A certain segment of the population think that the Federal Government is out to get people and implement regulations as some sort of power grab. What actually happens is that regulations are put in place when the free market proves that it’s not going to do what needs to do to ensure life, liberty and the pursuit of happiness.

Zap Pow:

Which is a great satisfaction for the dead and their families!

Ryan:

Yes, S’toon and Zap Pow, that was the point of my comment.

We either have to depend on the “rational self-interest” of our fellow humans to not harm us or be satisfied that our injuries or deaths *might* cause someone financial hardship–at least until he moves to a place where no one knows him and opens up a new business. And somehow we can count on self-interest and the market to protect us even when a business has no competition because it’s part of a small town, occupies a niche market, or has the resources to crush others.

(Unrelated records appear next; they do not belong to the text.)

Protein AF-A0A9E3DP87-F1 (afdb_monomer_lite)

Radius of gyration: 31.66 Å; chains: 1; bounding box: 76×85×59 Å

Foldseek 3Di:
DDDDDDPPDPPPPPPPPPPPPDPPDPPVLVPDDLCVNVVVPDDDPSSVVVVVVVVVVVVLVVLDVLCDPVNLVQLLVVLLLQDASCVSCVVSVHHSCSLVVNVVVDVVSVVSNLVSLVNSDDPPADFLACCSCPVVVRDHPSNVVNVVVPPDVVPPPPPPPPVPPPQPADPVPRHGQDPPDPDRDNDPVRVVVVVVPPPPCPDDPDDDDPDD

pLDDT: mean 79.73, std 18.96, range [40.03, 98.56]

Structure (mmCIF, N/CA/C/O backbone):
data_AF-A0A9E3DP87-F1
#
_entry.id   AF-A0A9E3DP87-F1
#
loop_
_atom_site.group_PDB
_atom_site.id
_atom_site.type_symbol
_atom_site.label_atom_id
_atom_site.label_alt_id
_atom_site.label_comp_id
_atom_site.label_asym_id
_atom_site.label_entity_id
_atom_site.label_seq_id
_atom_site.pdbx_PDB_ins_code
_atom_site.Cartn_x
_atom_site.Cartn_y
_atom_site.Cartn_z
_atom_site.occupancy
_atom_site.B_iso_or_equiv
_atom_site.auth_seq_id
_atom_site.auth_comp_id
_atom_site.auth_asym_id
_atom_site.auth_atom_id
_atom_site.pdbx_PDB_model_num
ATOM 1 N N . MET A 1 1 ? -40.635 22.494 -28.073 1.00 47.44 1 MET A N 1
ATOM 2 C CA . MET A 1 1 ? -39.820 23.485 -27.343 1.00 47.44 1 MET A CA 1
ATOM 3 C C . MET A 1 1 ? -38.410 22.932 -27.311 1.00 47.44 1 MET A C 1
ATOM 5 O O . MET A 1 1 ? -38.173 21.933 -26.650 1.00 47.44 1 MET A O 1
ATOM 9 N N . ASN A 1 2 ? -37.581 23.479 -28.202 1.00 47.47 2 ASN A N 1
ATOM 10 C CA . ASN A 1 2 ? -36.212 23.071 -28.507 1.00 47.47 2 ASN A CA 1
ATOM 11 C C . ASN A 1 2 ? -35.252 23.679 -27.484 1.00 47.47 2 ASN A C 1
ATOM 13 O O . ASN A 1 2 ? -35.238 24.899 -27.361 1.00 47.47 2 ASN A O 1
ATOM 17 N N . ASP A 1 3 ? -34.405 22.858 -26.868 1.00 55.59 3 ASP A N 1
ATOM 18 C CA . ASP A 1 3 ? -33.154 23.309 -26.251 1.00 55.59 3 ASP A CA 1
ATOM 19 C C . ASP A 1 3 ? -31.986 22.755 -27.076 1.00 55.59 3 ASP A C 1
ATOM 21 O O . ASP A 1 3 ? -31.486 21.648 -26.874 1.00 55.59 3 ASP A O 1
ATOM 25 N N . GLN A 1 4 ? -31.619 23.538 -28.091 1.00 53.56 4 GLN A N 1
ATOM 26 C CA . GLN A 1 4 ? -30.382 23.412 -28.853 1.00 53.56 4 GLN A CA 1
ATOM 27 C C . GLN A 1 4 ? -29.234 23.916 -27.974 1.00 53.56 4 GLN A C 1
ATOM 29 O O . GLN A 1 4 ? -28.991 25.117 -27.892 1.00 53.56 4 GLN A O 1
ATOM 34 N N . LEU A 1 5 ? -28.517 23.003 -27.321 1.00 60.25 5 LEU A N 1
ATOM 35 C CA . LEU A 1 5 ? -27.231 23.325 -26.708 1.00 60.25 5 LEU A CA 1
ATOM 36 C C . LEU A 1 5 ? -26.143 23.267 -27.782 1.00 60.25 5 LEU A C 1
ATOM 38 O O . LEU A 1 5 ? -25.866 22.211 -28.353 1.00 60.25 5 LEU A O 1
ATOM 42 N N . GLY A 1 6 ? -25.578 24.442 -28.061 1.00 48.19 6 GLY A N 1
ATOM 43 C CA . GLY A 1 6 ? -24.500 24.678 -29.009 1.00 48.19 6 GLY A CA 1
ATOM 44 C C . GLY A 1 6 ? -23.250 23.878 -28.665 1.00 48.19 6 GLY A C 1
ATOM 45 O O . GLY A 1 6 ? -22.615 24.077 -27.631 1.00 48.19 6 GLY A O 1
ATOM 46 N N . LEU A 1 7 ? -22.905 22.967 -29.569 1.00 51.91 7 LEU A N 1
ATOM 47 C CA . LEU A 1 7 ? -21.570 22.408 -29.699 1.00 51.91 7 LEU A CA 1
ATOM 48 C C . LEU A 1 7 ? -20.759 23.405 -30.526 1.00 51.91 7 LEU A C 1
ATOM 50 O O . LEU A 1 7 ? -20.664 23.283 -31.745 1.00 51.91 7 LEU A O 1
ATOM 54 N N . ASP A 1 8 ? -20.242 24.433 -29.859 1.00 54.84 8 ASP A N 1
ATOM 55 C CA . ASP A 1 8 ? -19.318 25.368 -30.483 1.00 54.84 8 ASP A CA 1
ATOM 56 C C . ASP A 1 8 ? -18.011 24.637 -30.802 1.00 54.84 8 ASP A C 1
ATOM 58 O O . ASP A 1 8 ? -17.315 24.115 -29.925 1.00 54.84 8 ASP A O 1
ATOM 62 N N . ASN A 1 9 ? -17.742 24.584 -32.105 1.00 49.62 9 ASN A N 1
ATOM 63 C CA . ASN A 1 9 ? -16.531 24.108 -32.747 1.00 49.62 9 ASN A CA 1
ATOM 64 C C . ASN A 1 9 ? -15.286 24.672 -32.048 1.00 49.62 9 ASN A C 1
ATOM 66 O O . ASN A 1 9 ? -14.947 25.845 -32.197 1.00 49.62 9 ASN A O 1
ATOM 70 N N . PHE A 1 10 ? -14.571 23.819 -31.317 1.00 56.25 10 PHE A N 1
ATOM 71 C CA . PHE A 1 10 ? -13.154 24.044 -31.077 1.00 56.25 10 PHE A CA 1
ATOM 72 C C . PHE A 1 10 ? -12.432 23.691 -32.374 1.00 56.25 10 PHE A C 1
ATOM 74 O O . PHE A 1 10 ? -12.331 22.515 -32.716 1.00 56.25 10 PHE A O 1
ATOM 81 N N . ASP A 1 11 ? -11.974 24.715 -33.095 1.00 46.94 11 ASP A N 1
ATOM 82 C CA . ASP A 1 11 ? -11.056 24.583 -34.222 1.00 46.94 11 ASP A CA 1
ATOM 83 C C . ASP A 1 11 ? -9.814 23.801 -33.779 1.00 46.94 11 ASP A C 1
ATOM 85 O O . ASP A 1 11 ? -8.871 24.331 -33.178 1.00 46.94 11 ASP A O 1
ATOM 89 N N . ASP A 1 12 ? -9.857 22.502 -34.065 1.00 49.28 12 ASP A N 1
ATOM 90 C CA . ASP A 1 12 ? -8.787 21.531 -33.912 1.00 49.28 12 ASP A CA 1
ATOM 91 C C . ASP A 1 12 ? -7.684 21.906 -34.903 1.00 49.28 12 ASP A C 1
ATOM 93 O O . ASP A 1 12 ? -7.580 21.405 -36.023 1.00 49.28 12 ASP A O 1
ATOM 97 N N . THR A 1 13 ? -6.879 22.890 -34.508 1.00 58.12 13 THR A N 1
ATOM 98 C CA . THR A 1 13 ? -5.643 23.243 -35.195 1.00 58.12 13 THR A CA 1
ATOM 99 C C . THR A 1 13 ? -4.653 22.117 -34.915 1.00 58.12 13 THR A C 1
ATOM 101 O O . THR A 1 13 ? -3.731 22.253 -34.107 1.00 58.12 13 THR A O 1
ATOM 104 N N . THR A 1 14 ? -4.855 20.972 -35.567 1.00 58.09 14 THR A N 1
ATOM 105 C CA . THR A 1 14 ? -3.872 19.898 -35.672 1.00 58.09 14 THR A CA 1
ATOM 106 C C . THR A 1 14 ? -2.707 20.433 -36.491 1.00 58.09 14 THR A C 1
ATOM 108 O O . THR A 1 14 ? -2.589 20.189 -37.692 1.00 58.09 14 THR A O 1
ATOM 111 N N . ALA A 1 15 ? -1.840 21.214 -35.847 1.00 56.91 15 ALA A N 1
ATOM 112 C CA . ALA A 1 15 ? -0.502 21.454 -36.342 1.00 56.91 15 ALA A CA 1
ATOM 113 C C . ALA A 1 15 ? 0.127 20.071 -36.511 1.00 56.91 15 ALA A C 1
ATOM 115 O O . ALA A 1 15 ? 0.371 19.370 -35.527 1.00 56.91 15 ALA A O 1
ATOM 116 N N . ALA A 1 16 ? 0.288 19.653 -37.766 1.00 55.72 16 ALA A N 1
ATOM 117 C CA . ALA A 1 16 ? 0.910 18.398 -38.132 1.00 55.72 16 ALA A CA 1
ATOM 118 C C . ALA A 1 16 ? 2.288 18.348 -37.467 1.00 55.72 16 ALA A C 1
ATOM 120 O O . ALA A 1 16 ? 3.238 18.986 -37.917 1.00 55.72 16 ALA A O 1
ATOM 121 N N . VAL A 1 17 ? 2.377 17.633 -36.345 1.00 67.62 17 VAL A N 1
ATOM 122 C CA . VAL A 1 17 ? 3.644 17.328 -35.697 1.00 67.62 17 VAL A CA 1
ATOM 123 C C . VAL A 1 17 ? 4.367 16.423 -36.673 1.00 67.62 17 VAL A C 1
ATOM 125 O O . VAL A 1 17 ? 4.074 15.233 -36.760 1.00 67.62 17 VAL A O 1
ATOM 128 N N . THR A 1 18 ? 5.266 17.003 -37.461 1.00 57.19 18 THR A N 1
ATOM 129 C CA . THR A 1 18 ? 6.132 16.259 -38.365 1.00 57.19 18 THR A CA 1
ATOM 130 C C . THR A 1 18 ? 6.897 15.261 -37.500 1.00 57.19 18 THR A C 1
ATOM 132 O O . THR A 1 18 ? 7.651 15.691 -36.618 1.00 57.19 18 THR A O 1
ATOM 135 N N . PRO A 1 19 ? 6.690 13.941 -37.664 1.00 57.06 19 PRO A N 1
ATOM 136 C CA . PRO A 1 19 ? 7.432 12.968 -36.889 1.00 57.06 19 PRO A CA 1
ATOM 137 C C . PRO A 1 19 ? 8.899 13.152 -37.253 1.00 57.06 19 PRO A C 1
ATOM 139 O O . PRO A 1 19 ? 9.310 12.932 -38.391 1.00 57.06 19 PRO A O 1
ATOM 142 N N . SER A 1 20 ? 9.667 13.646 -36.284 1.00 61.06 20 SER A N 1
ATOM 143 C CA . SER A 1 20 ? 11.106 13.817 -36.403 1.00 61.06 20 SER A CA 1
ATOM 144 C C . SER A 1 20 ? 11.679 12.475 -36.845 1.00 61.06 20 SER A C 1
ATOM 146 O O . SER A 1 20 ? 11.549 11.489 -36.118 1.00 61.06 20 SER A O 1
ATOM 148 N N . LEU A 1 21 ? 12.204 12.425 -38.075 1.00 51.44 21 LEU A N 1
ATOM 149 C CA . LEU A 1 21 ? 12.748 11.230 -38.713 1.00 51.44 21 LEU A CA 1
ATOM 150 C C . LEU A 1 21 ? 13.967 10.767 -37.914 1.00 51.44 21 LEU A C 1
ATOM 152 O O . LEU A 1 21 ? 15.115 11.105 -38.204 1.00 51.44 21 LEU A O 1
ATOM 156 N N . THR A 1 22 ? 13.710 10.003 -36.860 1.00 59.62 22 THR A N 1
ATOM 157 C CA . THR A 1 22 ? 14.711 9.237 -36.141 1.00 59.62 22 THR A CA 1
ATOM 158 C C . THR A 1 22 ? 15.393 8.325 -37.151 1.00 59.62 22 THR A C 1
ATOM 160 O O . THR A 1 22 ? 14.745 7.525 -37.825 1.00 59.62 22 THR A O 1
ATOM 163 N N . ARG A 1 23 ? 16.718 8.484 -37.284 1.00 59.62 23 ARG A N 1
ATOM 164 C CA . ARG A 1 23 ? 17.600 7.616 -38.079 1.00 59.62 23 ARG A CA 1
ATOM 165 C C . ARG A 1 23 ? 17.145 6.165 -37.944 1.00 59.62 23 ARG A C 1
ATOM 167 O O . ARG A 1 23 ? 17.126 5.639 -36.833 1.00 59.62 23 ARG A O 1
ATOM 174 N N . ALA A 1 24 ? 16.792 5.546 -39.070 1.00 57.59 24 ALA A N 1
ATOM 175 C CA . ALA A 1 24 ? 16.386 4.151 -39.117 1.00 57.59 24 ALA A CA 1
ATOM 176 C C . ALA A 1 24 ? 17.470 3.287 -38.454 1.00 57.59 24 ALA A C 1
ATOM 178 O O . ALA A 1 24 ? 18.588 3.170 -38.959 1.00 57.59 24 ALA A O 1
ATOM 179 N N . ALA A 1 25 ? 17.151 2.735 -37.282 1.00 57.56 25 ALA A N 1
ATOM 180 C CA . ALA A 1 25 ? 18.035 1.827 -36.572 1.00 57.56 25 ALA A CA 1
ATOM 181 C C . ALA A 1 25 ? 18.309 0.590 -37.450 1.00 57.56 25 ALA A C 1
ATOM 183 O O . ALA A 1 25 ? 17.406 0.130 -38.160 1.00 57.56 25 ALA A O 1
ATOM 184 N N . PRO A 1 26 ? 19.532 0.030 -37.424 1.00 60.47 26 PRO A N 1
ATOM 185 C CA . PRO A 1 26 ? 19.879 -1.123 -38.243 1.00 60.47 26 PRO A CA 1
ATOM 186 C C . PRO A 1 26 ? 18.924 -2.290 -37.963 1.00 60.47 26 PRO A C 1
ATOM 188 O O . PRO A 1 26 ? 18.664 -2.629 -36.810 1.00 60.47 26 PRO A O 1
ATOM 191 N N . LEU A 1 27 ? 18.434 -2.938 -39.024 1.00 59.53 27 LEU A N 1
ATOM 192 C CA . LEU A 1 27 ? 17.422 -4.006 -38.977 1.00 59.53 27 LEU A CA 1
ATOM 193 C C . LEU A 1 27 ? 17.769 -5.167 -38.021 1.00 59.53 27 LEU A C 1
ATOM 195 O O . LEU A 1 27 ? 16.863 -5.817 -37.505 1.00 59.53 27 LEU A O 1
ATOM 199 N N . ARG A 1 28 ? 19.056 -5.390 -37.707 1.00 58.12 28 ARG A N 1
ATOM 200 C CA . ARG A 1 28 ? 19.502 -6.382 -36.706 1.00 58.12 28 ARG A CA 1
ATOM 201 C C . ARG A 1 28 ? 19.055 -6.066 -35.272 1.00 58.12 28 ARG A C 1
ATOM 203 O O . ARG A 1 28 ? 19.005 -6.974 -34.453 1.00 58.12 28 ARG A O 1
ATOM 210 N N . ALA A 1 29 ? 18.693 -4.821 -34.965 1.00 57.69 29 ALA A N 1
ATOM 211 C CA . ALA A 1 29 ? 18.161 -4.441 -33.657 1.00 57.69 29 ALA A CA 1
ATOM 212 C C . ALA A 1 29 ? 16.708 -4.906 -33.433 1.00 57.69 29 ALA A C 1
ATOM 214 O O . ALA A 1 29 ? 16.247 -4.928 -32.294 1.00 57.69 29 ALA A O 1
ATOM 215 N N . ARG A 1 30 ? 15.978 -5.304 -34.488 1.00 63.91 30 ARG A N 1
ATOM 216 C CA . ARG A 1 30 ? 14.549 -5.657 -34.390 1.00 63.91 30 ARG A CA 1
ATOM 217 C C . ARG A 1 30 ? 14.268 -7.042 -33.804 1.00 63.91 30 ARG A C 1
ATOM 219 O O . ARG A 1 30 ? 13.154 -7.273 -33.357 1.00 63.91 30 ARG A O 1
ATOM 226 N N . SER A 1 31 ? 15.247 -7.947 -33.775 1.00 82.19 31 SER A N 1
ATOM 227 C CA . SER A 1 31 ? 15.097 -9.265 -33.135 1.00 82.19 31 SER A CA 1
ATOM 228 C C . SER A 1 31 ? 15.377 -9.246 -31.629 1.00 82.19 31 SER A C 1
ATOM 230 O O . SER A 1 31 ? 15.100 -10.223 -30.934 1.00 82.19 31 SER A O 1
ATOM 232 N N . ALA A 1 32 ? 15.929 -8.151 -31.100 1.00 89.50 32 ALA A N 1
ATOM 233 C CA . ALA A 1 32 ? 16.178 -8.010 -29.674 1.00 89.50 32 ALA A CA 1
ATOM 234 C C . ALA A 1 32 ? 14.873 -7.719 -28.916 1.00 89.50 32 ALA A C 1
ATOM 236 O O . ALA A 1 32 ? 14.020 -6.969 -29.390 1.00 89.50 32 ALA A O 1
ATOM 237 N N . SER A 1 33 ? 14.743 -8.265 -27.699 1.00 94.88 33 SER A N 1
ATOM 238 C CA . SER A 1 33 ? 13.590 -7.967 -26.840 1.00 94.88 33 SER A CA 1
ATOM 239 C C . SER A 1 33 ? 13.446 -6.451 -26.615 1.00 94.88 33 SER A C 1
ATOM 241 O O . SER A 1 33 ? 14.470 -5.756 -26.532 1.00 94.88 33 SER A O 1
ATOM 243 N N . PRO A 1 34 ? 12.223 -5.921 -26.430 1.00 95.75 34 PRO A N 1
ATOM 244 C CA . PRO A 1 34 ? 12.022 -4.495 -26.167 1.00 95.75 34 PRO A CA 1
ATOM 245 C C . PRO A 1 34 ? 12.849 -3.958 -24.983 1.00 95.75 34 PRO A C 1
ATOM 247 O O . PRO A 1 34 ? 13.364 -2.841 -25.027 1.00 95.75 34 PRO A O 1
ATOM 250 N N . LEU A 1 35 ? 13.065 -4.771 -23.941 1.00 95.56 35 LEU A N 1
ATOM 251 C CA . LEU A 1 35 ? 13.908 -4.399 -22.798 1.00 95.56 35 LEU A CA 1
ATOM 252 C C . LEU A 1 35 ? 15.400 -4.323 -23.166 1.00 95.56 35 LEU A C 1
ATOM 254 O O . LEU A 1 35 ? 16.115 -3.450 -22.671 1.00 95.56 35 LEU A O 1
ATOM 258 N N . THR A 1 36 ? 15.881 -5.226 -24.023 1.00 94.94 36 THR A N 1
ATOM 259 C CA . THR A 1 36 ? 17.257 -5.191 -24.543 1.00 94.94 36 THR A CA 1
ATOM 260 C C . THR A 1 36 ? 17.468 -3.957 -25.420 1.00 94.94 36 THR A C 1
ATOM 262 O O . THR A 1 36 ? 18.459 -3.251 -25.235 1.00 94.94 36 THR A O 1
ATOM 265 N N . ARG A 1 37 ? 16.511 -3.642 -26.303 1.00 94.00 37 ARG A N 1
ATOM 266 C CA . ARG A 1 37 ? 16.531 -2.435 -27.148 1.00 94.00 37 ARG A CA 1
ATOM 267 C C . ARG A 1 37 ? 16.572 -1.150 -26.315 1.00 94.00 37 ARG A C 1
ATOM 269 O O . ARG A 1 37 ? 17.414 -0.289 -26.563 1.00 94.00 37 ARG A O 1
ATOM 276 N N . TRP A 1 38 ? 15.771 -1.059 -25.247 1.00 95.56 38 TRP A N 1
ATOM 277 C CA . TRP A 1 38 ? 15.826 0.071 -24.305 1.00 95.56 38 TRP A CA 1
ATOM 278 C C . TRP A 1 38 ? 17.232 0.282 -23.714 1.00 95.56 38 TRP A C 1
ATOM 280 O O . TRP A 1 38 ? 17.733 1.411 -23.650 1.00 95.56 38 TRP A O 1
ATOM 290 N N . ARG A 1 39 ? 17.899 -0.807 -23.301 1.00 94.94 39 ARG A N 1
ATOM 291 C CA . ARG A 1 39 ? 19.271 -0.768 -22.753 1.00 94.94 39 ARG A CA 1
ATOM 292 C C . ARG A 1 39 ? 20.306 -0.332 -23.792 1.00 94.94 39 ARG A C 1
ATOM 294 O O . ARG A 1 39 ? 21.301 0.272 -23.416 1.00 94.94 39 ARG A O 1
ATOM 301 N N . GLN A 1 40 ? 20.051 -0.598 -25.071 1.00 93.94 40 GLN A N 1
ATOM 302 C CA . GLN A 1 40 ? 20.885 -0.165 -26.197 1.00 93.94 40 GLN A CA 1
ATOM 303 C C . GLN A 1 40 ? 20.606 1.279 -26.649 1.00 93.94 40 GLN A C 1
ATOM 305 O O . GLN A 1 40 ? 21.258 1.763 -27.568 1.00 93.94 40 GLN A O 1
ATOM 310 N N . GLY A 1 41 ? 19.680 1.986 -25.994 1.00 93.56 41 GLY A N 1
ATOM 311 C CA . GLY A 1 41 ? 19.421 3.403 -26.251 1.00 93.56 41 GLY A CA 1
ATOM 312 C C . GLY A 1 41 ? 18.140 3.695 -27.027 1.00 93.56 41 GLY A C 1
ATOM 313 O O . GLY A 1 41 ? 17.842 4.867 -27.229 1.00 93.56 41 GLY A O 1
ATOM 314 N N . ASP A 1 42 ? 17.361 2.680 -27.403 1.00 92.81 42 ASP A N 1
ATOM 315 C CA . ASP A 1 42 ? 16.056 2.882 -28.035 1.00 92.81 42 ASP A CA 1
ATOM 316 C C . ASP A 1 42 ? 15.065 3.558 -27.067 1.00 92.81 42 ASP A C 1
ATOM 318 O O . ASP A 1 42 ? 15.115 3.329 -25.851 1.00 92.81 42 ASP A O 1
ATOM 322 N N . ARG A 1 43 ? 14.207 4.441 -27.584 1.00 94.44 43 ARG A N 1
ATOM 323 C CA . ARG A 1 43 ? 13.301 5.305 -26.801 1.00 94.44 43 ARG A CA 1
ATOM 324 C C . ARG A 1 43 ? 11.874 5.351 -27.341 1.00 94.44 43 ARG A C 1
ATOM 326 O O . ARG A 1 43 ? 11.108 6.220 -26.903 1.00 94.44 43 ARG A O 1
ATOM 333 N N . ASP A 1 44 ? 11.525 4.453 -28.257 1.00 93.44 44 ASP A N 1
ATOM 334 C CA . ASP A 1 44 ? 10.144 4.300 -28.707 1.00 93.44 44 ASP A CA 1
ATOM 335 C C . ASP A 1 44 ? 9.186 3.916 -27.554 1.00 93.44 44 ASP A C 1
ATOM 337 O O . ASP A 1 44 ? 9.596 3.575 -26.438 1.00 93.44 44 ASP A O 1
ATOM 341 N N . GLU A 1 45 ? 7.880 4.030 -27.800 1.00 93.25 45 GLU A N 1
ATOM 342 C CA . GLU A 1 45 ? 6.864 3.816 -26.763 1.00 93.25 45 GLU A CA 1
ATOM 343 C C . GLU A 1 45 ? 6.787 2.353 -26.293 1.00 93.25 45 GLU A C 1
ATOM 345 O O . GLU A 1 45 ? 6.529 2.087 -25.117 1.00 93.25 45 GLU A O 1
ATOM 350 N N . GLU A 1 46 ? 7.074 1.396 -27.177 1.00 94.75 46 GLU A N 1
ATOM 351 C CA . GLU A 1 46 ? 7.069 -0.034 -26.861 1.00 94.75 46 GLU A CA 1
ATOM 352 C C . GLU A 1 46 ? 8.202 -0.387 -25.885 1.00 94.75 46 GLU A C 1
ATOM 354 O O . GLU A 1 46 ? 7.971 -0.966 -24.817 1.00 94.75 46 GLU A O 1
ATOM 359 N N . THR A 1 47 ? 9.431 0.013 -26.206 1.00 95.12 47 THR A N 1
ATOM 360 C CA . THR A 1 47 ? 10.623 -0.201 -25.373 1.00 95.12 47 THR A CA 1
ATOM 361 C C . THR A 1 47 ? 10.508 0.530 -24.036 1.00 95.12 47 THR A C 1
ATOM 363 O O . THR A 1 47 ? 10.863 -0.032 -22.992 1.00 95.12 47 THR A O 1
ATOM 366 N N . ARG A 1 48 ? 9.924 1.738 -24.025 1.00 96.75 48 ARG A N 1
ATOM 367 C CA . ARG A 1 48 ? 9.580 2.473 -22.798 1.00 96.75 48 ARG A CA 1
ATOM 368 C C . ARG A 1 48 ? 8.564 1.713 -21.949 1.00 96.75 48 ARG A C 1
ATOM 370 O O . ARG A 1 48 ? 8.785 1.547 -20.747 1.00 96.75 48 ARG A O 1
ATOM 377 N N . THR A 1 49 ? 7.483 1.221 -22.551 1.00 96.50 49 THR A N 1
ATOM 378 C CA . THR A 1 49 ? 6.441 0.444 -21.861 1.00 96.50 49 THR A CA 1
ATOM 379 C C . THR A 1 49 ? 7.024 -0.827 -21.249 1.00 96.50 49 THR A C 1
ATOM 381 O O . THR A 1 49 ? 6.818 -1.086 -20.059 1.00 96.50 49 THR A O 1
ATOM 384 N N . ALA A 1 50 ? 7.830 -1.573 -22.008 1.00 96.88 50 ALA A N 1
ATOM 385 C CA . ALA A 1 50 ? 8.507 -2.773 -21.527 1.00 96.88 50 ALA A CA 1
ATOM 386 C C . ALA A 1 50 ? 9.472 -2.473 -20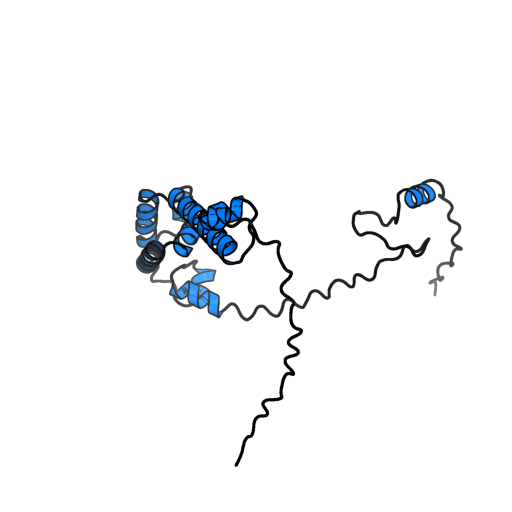.368 1.00 96.88 50 ALA A C 1
ATOM 388 O O . ALA A 1 50 ? 9.491 -3.191 -19.366 1.00 96.88 50 ALA A O 1
ATOM 389 N N . HIS A 1 51 ? 10.233 -1.379 -20.452 1.00 97.31 51 HIS A N 1
ATOM 390 C CA . HIS A 1 51 ? 11.108 -0.944 -19.366 1.00 97.31 51 HIS A CA 1
ATOM 391 C C . HIS A 1 51 ? 10.334 -0.576 -18.092 1.00 97.31 51 HIS A C 1
ATOM 393 O O . HIS A 1 51 ? 10.710 -0.989 -16.991 1.00 97.31 51 HIS A O 1
ATOM 399 N N . LEU A 1 52 ? 9.237 0.178 -18.218 1.00 97.31 52 LEU A N 1
ATOM 400 C CA . LEU A 1 52 ? 8.383 0.531 -17.083 1.00 97.31 52 LEU A CA 1
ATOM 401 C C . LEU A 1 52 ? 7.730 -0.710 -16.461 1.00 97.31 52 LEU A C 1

It’s difficult to caricaturize libertarianism when it has done such a fine job of doing it to itself.

Ed:

Statist Ideal: You walk into a doctor’s office. The doctor serves you regulated Fentynal. You die.

Ryan:

So because a government gets things wrong sometimes (I’m not sure that your example is great, but I’ll take it) or cannot account for every scenario in which someone could be harmed, we should do away with prevention and oversight through regulation. Better to die from the same situation in an unregulated or far less regulated market than to die because the government made a mistake.

Have a safe regulated weekend.

One thought on “Saturday Rate of Exchange:
The Libertarian Ideal”

  1. You can see the level of success of the libertarian ideals by the number of libertarian controlled countries.